W środę zespół z Hinwil przekazał jednak kolejny komunikat - Robert Kubica wraca do bolidu F1! Polak po raz trzeci w tym sezonie sprawdzi się za kierownicą modelu C41. Wcześniej krakowianin miał okazję rywalizować na torach w Hiszpanii i Austrii.
"Polak będzie chciał przyczyniać się do dalszego rozwoju zespołu, dzięki swoim technicznym informacjom zwrotnym, w momencie, gdy zbliżamy się do wakacyjnej przerwy w F1" - przekazała Alfa Romeo.
- Powrót do bolidu F1 zawsze jest czymś wspaniałym. Zwłaszcza na Hungaroringu, bo to miejsce najbliższe Polsce, jeśli chodzi o wyścig F1. Na trybunach zawsze jest wielu kibiców z Polski i wiem, że gdy w piątek wyjadę z garażu, to na torze powiewać będzie wiele polskich flag - powiedział Kubica.

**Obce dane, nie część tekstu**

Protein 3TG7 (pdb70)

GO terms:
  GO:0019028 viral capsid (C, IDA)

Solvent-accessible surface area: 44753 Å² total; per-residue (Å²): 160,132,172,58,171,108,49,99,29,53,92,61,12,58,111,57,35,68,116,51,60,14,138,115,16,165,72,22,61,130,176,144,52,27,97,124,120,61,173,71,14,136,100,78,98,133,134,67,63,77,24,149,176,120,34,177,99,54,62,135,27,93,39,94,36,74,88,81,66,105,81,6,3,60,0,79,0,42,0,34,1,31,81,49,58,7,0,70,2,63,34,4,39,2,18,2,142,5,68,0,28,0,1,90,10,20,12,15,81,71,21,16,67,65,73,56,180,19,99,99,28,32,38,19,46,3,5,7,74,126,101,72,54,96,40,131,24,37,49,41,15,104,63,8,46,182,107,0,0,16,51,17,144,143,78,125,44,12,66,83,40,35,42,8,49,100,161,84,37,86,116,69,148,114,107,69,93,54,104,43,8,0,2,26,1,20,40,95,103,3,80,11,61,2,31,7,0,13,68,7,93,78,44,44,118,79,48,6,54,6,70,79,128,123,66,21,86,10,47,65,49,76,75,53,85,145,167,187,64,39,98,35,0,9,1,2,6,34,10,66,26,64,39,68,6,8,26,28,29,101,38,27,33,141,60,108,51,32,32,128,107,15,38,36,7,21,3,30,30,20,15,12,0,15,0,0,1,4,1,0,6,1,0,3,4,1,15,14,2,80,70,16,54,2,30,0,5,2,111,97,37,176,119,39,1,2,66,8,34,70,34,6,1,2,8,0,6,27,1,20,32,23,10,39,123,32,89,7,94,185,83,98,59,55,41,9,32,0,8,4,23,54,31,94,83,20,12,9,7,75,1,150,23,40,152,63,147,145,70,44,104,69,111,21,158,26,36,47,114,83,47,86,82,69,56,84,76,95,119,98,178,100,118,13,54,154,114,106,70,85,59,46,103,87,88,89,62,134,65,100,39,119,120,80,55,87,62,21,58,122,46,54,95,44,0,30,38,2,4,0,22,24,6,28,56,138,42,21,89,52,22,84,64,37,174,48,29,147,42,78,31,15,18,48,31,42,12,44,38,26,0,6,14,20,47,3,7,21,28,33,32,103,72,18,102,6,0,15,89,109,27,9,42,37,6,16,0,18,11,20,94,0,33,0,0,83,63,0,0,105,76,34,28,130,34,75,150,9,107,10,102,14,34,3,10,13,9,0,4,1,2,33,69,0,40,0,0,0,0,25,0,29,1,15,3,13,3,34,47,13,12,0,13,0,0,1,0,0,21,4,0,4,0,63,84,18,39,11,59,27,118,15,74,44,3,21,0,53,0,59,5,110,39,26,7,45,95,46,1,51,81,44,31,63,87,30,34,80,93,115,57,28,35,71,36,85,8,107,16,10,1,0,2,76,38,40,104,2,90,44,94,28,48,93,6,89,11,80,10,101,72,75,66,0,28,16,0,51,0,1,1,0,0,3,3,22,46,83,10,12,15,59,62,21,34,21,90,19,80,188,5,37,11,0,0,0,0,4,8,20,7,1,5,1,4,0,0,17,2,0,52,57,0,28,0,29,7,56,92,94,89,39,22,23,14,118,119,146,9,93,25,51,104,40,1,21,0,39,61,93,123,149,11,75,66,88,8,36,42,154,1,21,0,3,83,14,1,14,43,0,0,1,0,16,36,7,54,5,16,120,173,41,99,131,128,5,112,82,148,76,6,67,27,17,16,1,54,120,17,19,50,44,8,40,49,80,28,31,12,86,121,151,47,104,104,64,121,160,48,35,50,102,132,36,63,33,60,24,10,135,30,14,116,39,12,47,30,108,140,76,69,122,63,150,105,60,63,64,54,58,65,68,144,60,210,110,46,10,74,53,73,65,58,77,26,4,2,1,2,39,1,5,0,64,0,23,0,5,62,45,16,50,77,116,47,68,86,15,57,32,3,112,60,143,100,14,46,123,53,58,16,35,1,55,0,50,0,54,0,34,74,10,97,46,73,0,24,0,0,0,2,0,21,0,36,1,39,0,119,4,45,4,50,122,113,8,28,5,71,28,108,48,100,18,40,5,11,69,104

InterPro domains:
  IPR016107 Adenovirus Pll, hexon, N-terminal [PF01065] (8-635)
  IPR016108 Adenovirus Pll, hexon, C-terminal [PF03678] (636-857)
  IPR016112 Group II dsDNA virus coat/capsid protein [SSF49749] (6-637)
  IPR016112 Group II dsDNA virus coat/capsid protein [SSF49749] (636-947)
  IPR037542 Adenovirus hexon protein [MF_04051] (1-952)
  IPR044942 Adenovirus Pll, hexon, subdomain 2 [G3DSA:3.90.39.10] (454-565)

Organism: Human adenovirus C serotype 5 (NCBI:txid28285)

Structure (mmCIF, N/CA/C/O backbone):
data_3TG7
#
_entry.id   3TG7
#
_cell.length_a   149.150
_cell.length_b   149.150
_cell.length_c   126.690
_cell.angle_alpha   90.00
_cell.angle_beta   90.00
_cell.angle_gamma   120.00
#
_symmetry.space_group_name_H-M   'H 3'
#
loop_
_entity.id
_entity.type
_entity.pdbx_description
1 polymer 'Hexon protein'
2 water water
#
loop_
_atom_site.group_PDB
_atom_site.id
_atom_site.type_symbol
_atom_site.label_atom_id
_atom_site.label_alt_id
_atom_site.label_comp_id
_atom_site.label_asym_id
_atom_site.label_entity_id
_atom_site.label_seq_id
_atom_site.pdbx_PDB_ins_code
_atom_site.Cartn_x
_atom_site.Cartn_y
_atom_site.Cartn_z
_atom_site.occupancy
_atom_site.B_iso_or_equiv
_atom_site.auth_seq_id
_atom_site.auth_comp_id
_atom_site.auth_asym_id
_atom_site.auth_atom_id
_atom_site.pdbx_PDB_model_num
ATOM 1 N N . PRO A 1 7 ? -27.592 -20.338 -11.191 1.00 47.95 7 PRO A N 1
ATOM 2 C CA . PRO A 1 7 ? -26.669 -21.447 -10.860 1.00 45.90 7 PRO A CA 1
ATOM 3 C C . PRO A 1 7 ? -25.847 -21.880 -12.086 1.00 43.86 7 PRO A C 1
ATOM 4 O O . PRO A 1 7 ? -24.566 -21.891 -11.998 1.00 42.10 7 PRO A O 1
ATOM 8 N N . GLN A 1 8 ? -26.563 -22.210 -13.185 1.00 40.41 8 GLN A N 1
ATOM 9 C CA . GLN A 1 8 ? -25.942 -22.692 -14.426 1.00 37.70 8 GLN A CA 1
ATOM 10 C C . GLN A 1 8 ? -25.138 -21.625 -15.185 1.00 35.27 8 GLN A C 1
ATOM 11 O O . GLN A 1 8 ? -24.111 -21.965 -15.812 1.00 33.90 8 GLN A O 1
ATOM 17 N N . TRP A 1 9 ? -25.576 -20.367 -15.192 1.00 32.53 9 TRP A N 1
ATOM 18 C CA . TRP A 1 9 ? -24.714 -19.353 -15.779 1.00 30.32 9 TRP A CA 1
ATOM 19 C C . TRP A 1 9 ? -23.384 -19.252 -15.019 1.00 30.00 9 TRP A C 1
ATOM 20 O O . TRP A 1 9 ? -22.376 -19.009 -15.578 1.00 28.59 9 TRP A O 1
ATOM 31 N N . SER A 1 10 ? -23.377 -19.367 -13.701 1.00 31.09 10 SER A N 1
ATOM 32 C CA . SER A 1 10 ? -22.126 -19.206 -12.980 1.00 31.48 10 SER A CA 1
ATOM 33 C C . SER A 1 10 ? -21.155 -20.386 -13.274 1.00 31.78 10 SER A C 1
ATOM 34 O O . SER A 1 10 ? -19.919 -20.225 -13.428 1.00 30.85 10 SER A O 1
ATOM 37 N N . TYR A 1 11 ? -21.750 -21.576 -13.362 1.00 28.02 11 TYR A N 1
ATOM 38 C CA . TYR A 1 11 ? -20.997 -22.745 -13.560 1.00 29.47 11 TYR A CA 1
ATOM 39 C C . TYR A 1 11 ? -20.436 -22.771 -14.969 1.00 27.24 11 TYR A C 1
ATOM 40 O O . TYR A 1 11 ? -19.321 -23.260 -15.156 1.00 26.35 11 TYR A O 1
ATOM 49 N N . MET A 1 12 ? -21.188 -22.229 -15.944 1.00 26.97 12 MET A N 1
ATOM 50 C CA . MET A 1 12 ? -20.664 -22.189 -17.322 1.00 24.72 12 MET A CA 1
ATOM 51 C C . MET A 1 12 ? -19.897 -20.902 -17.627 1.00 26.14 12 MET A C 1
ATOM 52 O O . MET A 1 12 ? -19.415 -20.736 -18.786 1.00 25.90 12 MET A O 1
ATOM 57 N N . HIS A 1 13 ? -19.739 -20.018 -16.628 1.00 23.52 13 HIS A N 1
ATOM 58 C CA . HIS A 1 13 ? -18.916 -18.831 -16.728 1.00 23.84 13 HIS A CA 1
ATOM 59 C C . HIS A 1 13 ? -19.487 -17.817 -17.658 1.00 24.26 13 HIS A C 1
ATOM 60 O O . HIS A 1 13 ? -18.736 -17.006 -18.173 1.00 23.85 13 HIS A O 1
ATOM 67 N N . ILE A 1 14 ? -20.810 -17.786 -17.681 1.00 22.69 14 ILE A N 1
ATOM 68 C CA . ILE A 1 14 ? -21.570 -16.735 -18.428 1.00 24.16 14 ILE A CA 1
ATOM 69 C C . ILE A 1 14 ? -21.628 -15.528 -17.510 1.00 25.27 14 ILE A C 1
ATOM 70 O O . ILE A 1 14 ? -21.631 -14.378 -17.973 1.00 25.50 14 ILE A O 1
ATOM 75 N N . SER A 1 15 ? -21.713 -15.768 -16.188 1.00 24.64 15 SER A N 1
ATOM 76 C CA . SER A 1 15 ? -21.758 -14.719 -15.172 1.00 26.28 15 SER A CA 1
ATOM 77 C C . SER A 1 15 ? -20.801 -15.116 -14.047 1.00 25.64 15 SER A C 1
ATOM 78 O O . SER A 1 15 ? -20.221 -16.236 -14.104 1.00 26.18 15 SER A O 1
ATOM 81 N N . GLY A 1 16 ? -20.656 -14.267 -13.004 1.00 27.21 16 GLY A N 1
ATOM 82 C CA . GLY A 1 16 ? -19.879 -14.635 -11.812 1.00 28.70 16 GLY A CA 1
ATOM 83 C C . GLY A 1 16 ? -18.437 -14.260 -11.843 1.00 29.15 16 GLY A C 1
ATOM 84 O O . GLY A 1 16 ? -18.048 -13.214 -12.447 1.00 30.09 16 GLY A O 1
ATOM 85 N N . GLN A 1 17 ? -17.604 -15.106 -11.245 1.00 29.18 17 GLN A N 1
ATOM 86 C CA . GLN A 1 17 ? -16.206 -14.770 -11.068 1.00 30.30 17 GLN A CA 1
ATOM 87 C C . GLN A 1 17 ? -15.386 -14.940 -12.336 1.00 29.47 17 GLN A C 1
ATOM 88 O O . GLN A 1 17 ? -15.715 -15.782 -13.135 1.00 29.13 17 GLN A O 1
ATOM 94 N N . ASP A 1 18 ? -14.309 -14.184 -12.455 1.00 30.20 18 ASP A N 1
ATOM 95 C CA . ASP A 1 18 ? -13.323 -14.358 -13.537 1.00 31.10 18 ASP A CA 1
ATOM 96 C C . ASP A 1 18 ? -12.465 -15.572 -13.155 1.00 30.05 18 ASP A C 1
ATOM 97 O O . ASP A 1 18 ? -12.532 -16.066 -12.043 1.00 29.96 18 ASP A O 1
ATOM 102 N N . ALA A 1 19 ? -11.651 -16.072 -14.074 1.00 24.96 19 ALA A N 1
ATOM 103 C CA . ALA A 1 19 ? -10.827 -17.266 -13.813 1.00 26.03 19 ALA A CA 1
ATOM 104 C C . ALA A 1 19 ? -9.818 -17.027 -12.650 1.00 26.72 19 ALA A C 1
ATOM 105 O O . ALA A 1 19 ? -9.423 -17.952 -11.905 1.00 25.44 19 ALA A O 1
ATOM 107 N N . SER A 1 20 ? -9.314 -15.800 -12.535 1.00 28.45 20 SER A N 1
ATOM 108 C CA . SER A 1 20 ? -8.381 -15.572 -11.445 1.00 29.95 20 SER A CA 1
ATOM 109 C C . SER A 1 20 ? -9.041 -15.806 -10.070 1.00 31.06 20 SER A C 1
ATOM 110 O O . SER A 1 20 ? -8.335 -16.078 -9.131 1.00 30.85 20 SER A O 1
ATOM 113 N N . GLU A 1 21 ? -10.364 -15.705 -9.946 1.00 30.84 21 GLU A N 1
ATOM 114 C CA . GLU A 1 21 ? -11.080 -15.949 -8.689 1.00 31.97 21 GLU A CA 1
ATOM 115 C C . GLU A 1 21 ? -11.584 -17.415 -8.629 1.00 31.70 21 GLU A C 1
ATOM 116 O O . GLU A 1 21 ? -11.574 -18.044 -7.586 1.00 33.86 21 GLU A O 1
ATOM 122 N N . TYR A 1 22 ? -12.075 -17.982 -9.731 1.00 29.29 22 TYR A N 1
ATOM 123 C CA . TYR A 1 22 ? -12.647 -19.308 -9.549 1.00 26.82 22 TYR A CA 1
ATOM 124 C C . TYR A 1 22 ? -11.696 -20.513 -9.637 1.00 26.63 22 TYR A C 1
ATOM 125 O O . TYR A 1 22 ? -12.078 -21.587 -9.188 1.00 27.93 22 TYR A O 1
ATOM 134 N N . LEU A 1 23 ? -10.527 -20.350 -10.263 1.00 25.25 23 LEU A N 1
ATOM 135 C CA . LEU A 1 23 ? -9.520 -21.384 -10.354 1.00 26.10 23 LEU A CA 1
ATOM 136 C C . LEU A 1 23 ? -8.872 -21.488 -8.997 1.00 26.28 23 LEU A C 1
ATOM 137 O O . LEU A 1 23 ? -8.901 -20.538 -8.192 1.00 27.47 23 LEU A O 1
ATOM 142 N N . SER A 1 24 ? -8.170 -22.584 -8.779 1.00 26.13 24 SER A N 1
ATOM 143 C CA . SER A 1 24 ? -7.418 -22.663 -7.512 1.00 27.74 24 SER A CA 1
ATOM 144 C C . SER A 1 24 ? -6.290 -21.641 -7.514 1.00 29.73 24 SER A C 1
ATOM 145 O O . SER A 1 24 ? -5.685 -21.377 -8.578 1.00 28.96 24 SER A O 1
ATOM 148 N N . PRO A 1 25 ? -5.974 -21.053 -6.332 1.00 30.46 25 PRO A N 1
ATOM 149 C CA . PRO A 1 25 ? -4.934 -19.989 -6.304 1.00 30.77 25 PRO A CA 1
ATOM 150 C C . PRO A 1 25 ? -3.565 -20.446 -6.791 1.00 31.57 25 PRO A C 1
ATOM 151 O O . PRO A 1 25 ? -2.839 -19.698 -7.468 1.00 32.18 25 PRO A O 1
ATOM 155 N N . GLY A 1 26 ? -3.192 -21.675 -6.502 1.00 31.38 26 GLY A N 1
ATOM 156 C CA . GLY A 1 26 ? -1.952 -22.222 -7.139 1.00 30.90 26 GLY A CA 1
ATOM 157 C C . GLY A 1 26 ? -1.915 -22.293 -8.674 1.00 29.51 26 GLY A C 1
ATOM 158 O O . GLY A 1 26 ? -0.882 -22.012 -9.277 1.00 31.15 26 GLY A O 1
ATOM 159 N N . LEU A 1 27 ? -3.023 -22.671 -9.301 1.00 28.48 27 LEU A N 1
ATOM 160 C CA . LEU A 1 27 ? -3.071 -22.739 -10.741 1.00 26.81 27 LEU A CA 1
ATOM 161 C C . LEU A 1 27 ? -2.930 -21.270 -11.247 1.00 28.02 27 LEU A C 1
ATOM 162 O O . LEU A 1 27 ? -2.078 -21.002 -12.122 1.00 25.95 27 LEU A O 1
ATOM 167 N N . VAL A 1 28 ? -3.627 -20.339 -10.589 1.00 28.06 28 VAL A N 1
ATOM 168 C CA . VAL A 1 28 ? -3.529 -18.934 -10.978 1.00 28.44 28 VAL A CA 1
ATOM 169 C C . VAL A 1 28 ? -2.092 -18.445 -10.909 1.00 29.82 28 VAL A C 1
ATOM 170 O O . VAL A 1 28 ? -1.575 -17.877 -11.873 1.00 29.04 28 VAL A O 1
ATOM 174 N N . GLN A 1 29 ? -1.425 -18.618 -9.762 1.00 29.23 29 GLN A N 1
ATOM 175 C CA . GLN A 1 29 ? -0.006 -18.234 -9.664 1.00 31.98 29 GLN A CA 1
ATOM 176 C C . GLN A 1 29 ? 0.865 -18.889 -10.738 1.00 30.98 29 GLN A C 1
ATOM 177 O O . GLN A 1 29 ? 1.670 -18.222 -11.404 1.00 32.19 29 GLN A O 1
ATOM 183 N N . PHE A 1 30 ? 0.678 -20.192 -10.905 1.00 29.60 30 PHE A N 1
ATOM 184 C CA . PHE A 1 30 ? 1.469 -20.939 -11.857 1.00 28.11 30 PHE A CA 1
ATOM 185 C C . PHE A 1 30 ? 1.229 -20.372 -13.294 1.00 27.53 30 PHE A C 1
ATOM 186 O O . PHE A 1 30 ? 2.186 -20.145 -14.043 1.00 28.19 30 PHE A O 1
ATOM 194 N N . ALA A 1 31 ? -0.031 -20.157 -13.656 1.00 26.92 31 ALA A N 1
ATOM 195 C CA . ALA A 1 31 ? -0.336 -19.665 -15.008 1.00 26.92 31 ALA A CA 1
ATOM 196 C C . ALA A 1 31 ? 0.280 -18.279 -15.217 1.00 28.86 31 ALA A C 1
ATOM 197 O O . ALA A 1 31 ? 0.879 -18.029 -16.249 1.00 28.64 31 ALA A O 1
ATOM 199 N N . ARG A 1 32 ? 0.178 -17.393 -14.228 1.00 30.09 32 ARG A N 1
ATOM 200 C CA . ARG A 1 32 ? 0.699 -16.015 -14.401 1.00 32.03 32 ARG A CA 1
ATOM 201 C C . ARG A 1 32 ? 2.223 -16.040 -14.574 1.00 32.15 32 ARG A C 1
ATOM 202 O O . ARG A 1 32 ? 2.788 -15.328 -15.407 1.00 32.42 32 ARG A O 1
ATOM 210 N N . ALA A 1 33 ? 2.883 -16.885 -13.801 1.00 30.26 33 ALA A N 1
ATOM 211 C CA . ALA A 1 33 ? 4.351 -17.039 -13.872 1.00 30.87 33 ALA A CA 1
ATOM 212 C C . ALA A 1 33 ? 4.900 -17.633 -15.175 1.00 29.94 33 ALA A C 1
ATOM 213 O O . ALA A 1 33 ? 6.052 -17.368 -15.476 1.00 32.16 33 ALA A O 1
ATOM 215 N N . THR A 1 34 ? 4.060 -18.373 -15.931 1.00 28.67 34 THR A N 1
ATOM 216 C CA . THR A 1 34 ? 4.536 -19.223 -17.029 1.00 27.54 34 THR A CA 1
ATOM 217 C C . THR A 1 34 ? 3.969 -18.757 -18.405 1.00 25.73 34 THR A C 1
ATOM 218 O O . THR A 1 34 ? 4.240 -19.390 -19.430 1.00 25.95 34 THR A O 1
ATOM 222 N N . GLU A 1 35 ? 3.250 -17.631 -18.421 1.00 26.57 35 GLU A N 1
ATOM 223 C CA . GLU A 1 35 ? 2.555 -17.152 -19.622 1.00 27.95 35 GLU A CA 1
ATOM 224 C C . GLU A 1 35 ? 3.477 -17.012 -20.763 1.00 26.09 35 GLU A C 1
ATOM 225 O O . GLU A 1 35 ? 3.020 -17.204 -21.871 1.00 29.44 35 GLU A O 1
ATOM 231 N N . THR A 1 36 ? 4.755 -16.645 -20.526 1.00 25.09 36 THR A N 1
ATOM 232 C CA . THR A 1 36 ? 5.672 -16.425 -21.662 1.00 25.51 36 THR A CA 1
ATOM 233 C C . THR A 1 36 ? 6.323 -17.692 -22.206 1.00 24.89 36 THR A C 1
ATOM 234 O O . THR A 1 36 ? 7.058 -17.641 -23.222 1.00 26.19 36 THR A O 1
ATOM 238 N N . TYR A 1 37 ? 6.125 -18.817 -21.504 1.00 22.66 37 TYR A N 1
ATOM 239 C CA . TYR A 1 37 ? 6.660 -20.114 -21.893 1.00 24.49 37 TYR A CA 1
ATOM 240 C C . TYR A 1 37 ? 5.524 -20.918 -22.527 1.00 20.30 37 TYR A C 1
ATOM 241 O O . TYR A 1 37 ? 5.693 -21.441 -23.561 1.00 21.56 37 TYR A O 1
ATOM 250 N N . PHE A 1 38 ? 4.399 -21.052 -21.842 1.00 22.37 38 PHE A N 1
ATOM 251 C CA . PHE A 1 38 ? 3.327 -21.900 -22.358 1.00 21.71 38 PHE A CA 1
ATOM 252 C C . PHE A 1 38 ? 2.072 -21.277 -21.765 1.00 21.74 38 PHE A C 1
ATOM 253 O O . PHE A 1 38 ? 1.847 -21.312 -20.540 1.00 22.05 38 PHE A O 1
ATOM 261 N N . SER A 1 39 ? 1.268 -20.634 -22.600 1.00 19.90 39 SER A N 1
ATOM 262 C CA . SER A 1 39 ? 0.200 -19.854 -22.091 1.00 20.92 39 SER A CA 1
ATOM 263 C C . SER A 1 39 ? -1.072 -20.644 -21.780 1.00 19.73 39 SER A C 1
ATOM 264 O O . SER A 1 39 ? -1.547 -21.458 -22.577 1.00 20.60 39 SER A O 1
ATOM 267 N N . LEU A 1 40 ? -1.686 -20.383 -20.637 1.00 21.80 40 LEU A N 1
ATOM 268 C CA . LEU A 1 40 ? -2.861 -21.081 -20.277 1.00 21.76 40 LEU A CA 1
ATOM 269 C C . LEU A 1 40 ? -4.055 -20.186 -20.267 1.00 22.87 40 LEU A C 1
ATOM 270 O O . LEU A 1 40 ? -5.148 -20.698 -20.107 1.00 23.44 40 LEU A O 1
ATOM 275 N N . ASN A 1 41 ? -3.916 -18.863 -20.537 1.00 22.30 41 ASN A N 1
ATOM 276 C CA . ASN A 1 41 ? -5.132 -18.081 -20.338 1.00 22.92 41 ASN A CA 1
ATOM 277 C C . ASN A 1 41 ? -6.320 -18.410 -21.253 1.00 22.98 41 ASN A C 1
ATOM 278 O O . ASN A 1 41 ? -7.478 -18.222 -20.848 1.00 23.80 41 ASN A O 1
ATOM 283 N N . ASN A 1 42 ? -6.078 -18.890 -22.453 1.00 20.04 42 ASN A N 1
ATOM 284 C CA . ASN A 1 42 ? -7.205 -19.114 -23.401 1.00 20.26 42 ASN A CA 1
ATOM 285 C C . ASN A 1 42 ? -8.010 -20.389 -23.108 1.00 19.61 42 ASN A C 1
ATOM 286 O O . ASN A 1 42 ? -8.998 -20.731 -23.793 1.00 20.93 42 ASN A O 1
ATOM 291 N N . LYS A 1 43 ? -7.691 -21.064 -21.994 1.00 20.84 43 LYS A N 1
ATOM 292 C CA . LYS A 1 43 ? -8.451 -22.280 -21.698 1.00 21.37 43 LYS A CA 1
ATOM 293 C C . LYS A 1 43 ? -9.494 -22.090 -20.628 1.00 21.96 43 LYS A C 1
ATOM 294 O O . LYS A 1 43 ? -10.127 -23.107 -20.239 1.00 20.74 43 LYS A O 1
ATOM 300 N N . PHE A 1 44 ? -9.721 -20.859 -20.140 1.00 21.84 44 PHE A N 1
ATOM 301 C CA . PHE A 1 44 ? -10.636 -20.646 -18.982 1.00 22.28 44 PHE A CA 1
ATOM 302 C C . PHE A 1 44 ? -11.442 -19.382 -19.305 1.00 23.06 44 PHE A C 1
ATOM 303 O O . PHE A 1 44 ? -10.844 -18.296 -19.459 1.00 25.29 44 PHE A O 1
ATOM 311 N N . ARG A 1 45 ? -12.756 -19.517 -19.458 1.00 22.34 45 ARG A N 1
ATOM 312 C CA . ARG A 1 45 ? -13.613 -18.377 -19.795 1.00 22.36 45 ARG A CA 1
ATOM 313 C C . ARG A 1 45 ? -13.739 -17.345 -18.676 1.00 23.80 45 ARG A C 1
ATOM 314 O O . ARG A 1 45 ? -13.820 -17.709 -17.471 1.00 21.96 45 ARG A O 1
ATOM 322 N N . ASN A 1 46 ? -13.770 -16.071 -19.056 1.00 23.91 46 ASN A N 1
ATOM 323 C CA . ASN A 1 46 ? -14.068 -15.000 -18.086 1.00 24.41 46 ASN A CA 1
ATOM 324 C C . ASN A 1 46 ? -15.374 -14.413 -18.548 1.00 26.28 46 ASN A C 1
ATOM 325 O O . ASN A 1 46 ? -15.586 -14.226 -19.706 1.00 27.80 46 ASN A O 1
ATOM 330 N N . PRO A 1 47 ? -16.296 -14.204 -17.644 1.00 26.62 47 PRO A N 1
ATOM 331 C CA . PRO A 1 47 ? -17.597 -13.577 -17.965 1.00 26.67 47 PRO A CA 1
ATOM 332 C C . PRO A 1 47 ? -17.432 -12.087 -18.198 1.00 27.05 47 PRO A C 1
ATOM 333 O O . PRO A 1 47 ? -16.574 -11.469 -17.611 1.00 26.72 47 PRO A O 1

- Oczywiście, gdy jesteś w bolidzie, to koncentrujesz się na jak najlepszym wykonaniu swojej pracy i pomaganiu inżynierom w ustawianiu bolidu. Różnice w środku stawki F1 są naprawdę niewielkie, więc każda poprawa może mieć kluczowe znaczenie - dodał 36-latek.
Fakt, że Robert Kubica wyjedzie na tor akurat na Węgrzech nie jest zaskoczeniem. Nie tylko dlatego, że na trybunach pojawi się wielu kibiców z Polski. Krakowianin przed rokiem również brał udział w treningu F1 przed GP Węgier. Będzie mógł zatem porównać dane zebrane za kierownicą zeszłorocznego modelu C39 z obecnym C41.
- Robert dotychczas wykonał świetną robotę dla zespołu i jesteśmy podekscytowani tym, że z powrotem zobaczymy go w bolidzie. Jego opinie techniczne naprawdę nam pomogły w ustawieniu samochodu i jesteśmy przekonani, że pomoże nam w wydobyciu dalszych osiągów z tej konstrukcji - stwierdził Frederic Vasseur, szef Alfy Romeo.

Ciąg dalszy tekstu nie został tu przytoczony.